> _Your objective_
Some of the lines below need repeating. Reproduce exactly those between the lines holding "ATOM 106 N N" and "ATOM 122 O O", inclusive.

> _Task material_
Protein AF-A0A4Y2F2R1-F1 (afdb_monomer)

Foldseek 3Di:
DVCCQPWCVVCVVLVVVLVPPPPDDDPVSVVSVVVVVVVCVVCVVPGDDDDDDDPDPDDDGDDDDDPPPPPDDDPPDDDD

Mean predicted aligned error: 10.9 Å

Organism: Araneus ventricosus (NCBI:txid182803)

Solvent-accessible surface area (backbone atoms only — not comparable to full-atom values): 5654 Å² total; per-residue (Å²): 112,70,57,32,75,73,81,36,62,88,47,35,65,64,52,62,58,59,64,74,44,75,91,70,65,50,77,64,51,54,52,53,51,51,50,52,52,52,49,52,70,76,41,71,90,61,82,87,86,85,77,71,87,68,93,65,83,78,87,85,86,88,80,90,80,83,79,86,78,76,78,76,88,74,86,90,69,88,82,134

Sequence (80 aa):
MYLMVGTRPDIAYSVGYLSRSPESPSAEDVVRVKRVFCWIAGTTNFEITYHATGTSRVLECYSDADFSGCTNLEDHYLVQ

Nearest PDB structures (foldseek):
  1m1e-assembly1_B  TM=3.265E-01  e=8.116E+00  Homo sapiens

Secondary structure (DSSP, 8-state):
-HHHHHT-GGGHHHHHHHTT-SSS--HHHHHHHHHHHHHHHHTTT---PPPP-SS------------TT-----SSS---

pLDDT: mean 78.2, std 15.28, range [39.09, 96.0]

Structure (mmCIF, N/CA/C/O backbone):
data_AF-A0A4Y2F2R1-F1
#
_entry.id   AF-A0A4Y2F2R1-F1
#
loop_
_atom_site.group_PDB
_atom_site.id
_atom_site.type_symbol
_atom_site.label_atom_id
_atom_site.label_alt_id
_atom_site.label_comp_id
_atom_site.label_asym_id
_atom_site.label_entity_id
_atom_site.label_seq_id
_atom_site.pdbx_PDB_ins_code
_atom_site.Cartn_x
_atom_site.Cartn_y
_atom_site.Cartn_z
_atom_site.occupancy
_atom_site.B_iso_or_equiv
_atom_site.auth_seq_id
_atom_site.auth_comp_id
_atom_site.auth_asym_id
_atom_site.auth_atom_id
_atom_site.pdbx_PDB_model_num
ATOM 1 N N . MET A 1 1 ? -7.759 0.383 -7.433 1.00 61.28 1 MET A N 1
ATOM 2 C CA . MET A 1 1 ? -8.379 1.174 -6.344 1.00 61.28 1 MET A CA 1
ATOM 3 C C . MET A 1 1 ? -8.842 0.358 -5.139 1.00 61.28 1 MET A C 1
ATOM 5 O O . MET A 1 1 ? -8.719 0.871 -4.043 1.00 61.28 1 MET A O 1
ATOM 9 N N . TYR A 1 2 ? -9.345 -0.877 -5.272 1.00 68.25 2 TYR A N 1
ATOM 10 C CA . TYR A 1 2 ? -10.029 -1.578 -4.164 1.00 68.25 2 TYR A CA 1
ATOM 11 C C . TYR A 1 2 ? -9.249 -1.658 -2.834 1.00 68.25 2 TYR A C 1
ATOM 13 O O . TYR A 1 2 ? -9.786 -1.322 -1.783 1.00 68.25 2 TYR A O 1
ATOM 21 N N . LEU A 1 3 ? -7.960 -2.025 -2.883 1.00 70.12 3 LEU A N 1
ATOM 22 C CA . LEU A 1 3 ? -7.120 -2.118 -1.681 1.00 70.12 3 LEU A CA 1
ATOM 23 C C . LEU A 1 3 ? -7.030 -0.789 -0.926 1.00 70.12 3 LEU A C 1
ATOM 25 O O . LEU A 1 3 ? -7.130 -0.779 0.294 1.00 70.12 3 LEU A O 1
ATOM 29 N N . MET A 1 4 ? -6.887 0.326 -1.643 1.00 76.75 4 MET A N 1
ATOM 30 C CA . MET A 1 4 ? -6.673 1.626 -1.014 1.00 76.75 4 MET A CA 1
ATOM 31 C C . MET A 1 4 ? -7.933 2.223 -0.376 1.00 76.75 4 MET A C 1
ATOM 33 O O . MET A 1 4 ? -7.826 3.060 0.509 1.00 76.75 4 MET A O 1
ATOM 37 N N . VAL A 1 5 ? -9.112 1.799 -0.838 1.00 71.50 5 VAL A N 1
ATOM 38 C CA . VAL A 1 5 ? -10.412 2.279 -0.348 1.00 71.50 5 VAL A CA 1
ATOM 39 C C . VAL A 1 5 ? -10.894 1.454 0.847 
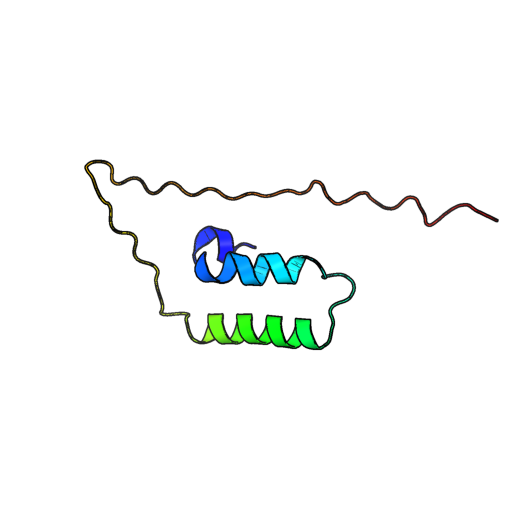1.00 71.50 5 VAL A C 1
ATOM 41 O O . VAL A 1 5 ? -11.531 1.990 1.745 1.00 71.50 5 VAL A O 1
ATOM 44 N N . GLY A 1 6 ? -10.600 0.150 0.862 1.00 72.00 6 GLY A N 1
ATOM 45 C CA . GLY A 1 6 ? -11.110 -0.764 1.885 1.00 72.00 6 GLY A CA 1
ATOM 46 C C . GLY A 1 6 ? -10.134 -1.030 3.028 1.00 72.00 6 GLY A C 1
ATOM 47 O O . GLY A 1 6 ? -10.401 -0.689 4.174 1.00 72.00 6 GLY A O 1
ATOM 48 N N . THR A 1 7 ? -9.019 -1.700 2.731 1.00 73.38 7 THR A N 1
ATOM 49 C CA . THR A 1 7 ? -8.188 -2.354 3.760 1.00 73.38 7 THR A CA 1
ATOM 50 C C . THR A 1 7 ? -6.822 -1.707 3.962 1.00 73.38 7 THR A C 1
ATOM 52 O O . THR A 1 7 ? -6.156 -1.983 4.957 1.00 73.38 7 THR A O 1
ATOM 55 N N . ARG A 1 8 ? -6.380 -0.873 3.016 1.00 82.69 8 ARG A N 1
ATOM 56 C CA . ARG A 1 8 ? -5.020 -0.320 2.947 1.00 82.69 8 ARG A CA 1
ATOM 57 C C . ARG A 1 8 ? -5.018 1.175 2.593 1.00 82.69 8 ARG A C 1
ATOM 59 O O . ARG A 1 8 ? -4.447 1.563 1.572 1.00 82.69 8 ARG A O 1
ATOM 66 N N . PRO A 1 9 ? -5.636 2.057 3.401 1.00 84.31 9 PRO A N 1
ATOM 67 C CA . PRO A 1 9 ? -5.580 3.501 3.154 1.00 84.31 9 PRO A CA 1
ATOM 68 C C . PRO A 1 9 ? -4.143 4.058 3.155 1.00 84.31 9 PRO A C 1
ATOM 70 O O . PRO A 1 9 ? -3.891 5.095 2.545 1.00 84.31 9 PRO A O 1
ATOM 73 N N . ASP A 1 10 ? -3.176 3.344 3.748 1.00 86.12 10 ASP A N 1
ATOM 74 C CA . ASP A 1 10 ? -1.748 3.686 3.741 1.00 86.12 10 ASP A CA 1
ATOM 75 C C . ASP A 1 10 ? -1.137 3.776 2.330 1.00 86.12 10 ASP A C 1
ATOM 77 O O . ASP A 1 10 ? -0.170 4.510 2.126 1.00 86.12 10 ASP A O 1
ATOM 81 N N . ILE A 1 11 ? -1.705 3.079 1.335 1.00 89.81 11 ILE A N 1
ATOM 82 C CA . ILE A 1 11 ? -1.217 3.116 -0.056 1.00 89.81 11 ILE A CA 1
ATOM 83 C C . ILE A 1 11 ? -2.023 4.048 -0.972 1.00 89.81 11 ILE A C 1
ATOM 85 O O . ILE A 1 11 ? -1.686 4.163 -2.153 1.00 89.81 11 ILE A O 1
ATOM 89 N N . ALA A 1 12 ? -3.065 4.719 -0.465 1.00 88.06 12 ALA A N 1
ATOM 90 C CA . ALA A 1 12 ? -3.989 5.519 -1.277 1.00 88.06 12 ALA A CA 1
ATOM 91 C C . ALA A 1 12 ? -3.293 6.625 -2.068 1.00 88.06 12 ALA A C 1
ATOM 93 O O . ALA A 1 12 ? -3.522 6.756 -3.270 1.00 88.06 12 ALA A O 1
ATOM 94 N N . TYR A 1 13 ? -2.375 7.352 -1.432 1.00 88.81 13 TYR A N 1
ATOM 95 C CA . TYR A 1 13 ? -1.597 8.383 -2.112 1.00 88.81 13 TYR A CA 1
ATOM 96 C C . TYR A 1 13 ? -0.740 7.806 -3.248 1.00 88.81 13 TYR A C 1
ATOM 98 O O . TYR A 1 13 ? -0.810 8.275 -4.381 1.00 88.81 13 TYR A O 1
ATOM 106 N N . SER A 1 14 ? 0.040 6.760 -2.962 1.00 91.06 14 SER A N 1
ATOM 107 C CA . SER A 1 14 ? 0.951 6.152 -3.936 1.00 91.06 14 SER A CA 1
ATOM 108 C C . SER A 1 14 ? 0.201 5.605 -5.150 1.00 91.06 14 SER A C 1
ATOM 110 O O . SER A 1 14 ? 0.619 5.824 -6.284 1.00 91.06 14 SER A O 1
ATOM 112 N N . VAL A 1 15 ? -0.927 4.924 -4.926 1.00 88.50 15 VAL A N 1
ATOM 113 C CA . VAL A 1 15 ? -1.759 4.375 -6.005 1.00 88.50 15 VAL A CA 1
ATOM 114 C C . VAL A 1 15 ? -2.437 5.492 -6.801 1.00 88.50 15 VAL A C 1
ATOM 116 O O . VAL A 1 15 ? -2.394 5.448 -8.027 1.00 88.50 15 VAL A O 1
ATOM 119 N N . GLY A 1 16 ? -3.010 6.499 -6.133 1.00 88.25 16 GLY A N 1
ATOM 120 C CA . GLY A 1 16 ? -3.677 7.626 -6.797 1.00 88.25 16 GLY A CA 1
ATOM 121 C C . GLY A 1 16 ? -2.724 8.544 -7.570 1.00 88.25 16 GLY A C 1
ATOM 122 O O . GLY A 1 16 ? -3.108 9.162 -8.560 1.00 88.25 16 GLY A O 1
ATOM 123 N N . TYR A 1 17 ? -1.462 8.634 -7.150 1.00 89.88 17 TYR A N 1
ATOM 124 C CA . TYR A 1 17 ? -0.434 9.336 -7.912 1.00 89.88 17 TYR A CA 1
ATOM 125 C C . TYR A 1 17 ? -0.033 8.546 -9.165 1.00 89.88 17 TYR A C 1
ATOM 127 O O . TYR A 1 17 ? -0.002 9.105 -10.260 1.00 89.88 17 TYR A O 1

> _Task result_
ATOM 106 N N . SER A 1 14 ? 0.040 6.760 -2.962 1.00 91.06 14 SER A N 1
ATOM 107 C CA . SER A 1 14 ? 0.951 6.152 -3.936 1.00 91.06 14 SER A CA 1
ATOM 108 C C . SER A 1 14 ? 0.201 5.605 -5.150 1.00 91.06 14 SER A C 1
ATOM 110 O O . SER A 1 14 ? 0.619 5.824 -6.284 1.00 91.06 14 SER A O 1
ATOM 112 N N . VAL A 1 15 ? -0.927 4.924 -4.926 1.00 88.50 15 VAL A N 1
ATOM 113 C CA . VAL A 1 15 ? -1.759 4.375 -6.005 1.00 88.50 15 VAL A CA 1
ATOM 114 C C . VAL A 1 15 ? -2.437 5.492 -6.801 1.00 88.50 15 VAL A C 1
ATOM 116 O O . VAL A 1 15 ? -2.394 5.448 -8.027 1.00 88.50 15 VAL A O 1
ATOM 119 N N . GLY A 1 16 ? -3.010 6.499 -6.133 1.00 88.25 16 GLY A N 1
ATOM 120 C CA . GLY A 1 16 ? -3.677 7.626 -6.797 1.00 88.25 16 GLY A CA 1
ATOM 121 C C . GLY A 1 16 ? -2.724 8.544 -7.570 1.00 88.25 16 GLY A C 1
ATOM 122 O O . GLY A 1 16 ? -3.108 9.162 -8.560 1.00 88.25 16 GLY A O 1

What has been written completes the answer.